----- Records to use

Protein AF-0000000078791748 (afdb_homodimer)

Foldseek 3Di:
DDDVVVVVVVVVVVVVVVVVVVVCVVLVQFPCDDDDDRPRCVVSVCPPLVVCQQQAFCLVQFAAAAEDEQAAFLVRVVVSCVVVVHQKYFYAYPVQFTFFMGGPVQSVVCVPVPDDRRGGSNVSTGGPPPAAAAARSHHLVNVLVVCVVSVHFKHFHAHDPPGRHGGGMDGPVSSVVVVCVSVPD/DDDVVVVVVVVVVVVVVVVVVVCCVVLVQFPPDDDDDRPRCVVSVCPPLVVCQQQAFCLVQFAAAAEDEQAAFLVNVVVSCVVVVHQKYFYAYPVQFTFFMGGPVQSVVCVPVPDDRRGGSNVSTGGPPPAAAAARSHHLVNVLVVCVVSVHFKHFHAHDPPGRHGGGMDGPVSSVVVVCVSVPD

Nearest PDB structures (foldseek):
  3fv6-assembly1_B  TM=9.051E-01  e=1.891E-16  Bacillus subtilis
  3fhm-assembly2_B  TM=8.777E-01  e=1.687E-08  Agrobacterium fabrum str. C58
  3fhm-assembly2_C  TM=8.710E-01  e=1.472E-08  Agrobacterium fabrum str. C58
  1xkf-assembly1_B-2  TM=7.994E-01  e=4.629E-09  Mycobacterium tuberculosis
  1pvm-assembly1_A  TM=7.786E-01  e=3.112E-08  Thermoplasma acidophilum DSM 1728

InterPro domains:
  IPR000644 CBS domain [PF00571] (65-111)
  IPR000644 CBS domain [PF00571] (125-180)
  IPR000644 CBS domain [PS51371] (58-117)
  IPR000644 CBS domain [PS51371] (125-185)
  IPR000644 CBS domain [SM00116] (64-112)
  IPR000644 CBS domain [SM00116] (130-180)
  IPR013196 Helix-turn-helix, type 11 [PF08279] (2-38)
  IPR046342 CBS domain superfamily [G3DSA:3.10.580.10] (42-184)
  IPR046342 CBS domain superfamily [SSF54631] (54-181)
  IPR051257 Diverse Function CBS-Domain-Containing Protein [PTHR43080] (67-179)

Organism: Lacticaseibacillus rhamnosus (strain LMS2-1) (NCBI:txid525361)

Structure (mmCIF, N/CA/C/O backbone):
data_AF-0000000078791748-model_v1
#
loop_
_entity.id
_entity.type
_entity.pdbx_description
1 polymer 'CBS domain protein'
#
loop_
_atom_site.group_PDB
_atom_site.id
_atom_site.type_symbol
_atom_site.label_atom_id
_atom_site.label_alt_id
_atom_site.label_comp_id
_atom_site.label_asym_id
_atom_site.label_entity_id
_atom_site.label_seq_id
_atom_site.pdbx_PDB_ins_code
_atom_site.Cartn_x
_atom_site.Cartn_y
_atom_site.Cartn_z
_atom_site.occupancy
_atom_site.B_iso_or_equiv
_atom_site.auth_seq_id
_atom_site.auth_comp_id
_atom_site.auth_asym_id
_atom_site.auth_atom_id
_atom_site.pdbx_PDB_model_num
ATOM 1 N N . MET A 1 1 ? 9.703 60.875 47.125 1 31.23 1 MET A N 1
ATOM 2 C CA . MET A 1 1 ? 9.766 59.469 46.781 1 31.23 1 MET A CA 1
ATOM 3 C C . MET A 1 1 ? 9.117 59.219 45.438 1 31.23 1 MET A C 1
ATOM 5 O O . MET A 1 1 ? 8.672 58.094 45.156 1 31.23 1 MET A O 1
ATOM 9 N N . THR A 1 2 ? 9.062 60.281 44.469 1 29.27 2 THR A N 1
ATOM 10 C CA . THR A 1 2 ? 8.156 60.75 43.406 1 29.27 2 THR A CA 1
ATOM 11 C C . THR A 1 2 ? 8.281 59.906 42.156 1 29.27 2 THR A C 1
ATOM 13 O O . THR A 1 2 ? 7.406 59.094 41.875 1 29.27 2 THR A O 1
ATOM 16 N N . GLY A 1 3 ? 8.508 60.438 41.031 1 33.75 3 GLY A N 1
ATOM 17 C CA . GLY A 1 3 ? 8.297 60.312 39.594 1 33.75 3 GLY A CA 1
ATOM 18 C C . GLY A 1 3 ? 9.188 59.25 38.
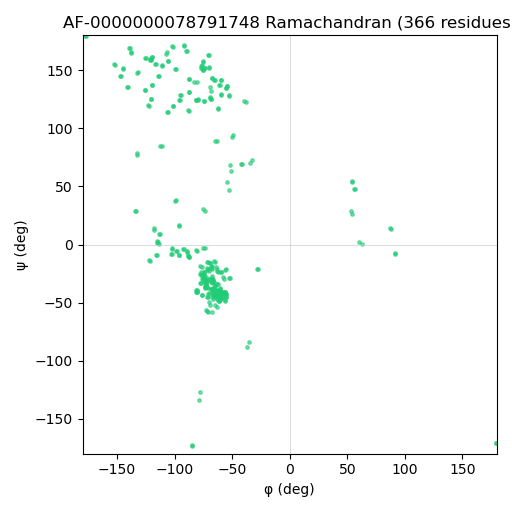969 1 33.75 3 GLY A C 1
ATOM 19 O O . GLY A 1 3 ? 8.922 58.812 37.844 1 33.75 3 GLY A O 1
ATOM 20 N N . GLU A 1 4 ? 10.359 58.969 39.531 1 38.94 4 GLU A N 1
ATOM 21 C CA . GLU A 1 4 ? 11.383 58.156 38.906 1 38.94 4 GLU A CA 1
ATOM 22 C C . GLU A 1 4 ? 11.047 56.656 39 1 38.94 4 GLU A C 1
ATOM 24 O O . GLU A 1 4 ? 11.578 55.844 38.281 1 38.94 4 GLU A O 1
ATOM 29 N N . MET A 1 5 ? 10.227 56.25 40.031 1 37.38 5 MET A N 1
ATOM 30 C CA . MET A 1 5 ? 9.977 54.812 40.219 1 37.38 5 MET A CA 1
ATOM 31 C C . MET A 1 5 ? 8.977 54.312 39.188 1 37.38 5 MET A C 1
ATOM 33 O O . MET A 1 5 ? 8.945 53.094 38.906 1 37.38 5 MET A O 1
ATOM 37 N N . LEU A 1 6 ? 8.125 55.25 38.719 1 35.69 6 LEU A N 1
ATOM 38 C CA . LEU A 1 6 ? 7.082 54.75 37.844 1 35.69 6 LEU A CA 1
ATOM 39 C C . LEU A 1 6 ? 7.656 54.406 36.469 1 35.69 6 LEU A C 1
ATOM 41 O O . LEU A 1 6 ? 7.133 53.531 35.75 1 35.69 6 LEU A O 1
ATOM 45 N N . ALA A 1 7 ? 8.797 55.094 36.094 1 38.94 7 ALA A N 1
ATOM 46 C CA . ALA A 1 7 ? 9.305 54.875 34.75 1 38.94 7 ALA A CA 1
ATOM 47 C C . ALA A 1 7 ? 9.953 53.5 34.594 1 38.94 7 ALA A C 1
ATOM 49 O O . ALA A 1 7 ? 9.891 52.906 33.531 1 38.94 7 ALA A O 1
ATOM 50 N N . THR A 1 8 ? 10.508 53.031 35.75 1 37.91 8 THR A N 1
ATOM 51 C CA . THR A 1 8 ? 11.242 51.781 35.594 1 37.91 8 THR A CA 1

----------

Your assignment: Return the lines of the data above in full and exactly, with no pictures.

Finished task:
Protein AF-0000000078791748 (afdb_homodimer)

Foldseek 3Di:
DDDVVVVVVVVVVVVVVVVVVVVCVVLVQFPCDDDDDRPRCVVSVCPPLVVCQQQAFCLVQFAAAAEDEQAAFLVRVVVSCVVVVHQKYFYAYPVQFTFFMGGPVQSVVCVPVPDDRRGGSNVSTGGPPPAAAAARSHHLVNVLVVCVVSVHFKHFHAHDPPGRHGGGMDGPVSSVVVVCVSVPD/DDDVVVVVVVVVVVVVVVVVVVCCVVLVQFPPDDDDDRPRCVVSVCPPLVVCQQQAFCLVQFAAAAEDEQAAFLVNVVVSCVVVVHQKYFYAYPVQFTFFMGGPVQSVVCVPVPDDRRGGSNVSTGGPPPAAAAARSHHLVNVLVVCVVSVHFKHFHAHDPPGRHGGGMDGPVSSVVVVCVSVPD

Nearest PDB structures (foldseek):
  3fv6-assembly1_B  TM=9.051E-01  e=1.891E-16  Bacillus subtilis
  3fhm-assembly2_B  TM=8.777E-01  e=1.687E-08  Agrobacterium fabrum str. C58
  3fhm-assembly2_C  TM=8.710E-01  e=1.472E-08  Agrobacterium fabrum str. C58
  1xkf-assembly1_B-2  TM=7.994E-01  e=4.629E-09  Mycobacterium tuberculosis
  1pvm-assembly1_A  TM=7.786E-01  e=3.112E-08  Thermoplasma acidophilum DSM 1728

InterPro domains:
  IPR000644 CBS domain [PF00571] (65-111)
  IPR000644 CBS domain [PF00571] (125-180)
  IPR000644 CBS domain [PS51371] (58-117)
  IPR000644 CBS domain [PS51371] (125-185)
  IPR000644 CBS domain [SM00116] (64-112)
  IPR000644 CBS domain [SM00116] (130-180)
  IPR013196 Helix-turn-helix, type 11 [PF08279] (2-38)
  IPR046342 CBS domain superfamily [G3DSA:3.10.580.10] (42-184)
  IPR046342 CBS domain superfamily [SSF54631] (54-181)
  IPR051257 Diverse Function CBS-Domain-Containing Protein [PTHR43080] (67-179)

Organism: Lacticaseibacillus rhamnosus (strain LMS2-1) (NCBI:txid525361)

Structure (mmCIF, N/CA/C/O backbone):
data_AF-0000000078791748-model_v1
#
loop_
_entity.id
_entity.type
_entity.pdbx_description
1 polymer 'CBS domain protein'
#
loop_
_atom_site.group_PDB
_atom_site.id
_atom_site.type_symbol
_atom_site.label_atom_id
_atom_site.label_alt_id
_atom_site.label_comp_id
_atom_site.label_asym_id
_atom_site.label_entity_id
_atom_site.label_seq_id
_atom_site.pdbx_PDB_ins_code
_atom_site.Cartn_x
_atom_site.Cartn_y
_atom_site.Cartn_z
_atom_site.occupancy
_atom_site.B_iso_or_equiv
_atom_site.auth_seq_id
_atom_site.auth_comp_id
_atom_site.auth_asym_id
_atom_site.auth_atom_id
_atom_site.pdbx_PDB_model_num
ATOM 1 N N . MET A 1 1 ? 9.703 60.875 47.125 1 31.23 1 MET A N 1
ATOM 2 C CA . MET A 1 1 ? 9.766 59.469 46.781 1 31.23 1 MET A CA 1
ATOM 3 C C . MET A 1 1 ? 9.117 59.219 45.438 1 31.23 1 MET A C 1
ATOM 5 O O . MET A 1 1 ? 8.672 58.094 45.156 1 31.23 1 MET A O 1
ATOM 9 N N . THR A 1 2 ? 9.062 60.281 44.469 1 29.27 2 THR A N 1
ATOM 10 C CA . THR A 1 2 ? 8.156 60.75 43.406 1 29.27 2 THR A CA 1
ATOM 11 C C . THR A 1 2 ? 8.281 59.906 42.156 1 29.27 2 THR A C 1
ATOM 13 O O . THR A 1 2 ? 7.406 59.094 41.875 1 29.27 2 THR A O 1
ATOM 16 N N . GLY A 1 3 ? 8.508 60.438 41.031 1 33.75 3 GLY A N 1
ATOM 17 C CA . GLY A 1 3 ? 8.297 60.312 39.594 1 33.75 3 GLY A CA 1
ATOM 18 C C . GLY A 1 3 ? 9.188 59.25 38.
969 1 33.75 3 GLY A C 1
ATOM 19 O O . GLY A 1 3 ? 8.922 58.812 37.844 1 33.75 3 GLY A O 1
ATOM 20 N N . GLU A 1 4 ? 10.359 58.969 39.531 1 38.94 4 GLU A N 1
ATOM 21 C CA . GLU A 1 4 ? 11.383 58.156 38.906 1 38.94 4 GLU A CA 1
ATOM 22 C C . GLU A 1 4 ? 11.047 56.656 39 1 38.94 4 GLU A C 1
ATOM 24 O O . GLU A 1 4 ? 11.578 55.844 38.281 1 38.94 4 GLU A O 1
ATOM 29 N N . MET A 1 5 ? 10.227 56.25 40.031 1 37.38 5 MET A N 1
ATOM 30 C CA . MET A 1 5 ? 9.977 54.812 40.219 1 37.38 5 MET A CA 1
ATOM 31 C C . MET A 1 5 ? 8.977 54.312 39.188 1 37.38 5 MET A C 1
ATOM 33 O O . MET A 1 5 ? 8.945 53.094 38.906 1 37.38 5 MET A O 1
ATOM 37 N N . LEU A 1 6 ? 8.125 55.25 38.719 1 35.69 6 LEU A N 1
ATOM 38 C CA . LEU A 1 6 ? 7.082 54.75 37.844 1 35.69 6 LEU A CA 1
ATOM 39 C C . LEU A 1 6 ? 7.656 54.406 36.469 1 35.69 6 LEU A C 1
ATOM 41 O O . LEU A 1 6 ? 7.133 53.531 35.75 1 35.69 6 LEU A O 1
ATOM 45 N N . ALA A 1 7 ? 8.797 55.094 36.094 1 38.94 7 ALA A N 1
ATOM 46 C CA . ALA A 1 7 ? 9.305 54.875 34.75 1 38.94 7 ALA A CA 1
ATOM 47 C C . ALA A 1 7 ? 9.953 53.5 34.594 1 38.94 7 ALA A C 1
ATOM 49 O O . ALA A 1 7 ? 9.891 52.906 33.531 1 38.94 7 ALA A O 1
ATOM 50 N N . THR A 1 8 ? 10.508 53.031 35.75 1 37.91 8 THR A N 1
ATOM 51 C CA . THR A 1 8 ? 11.242 51.781 35.594 1 37.91 8 THR A CA 1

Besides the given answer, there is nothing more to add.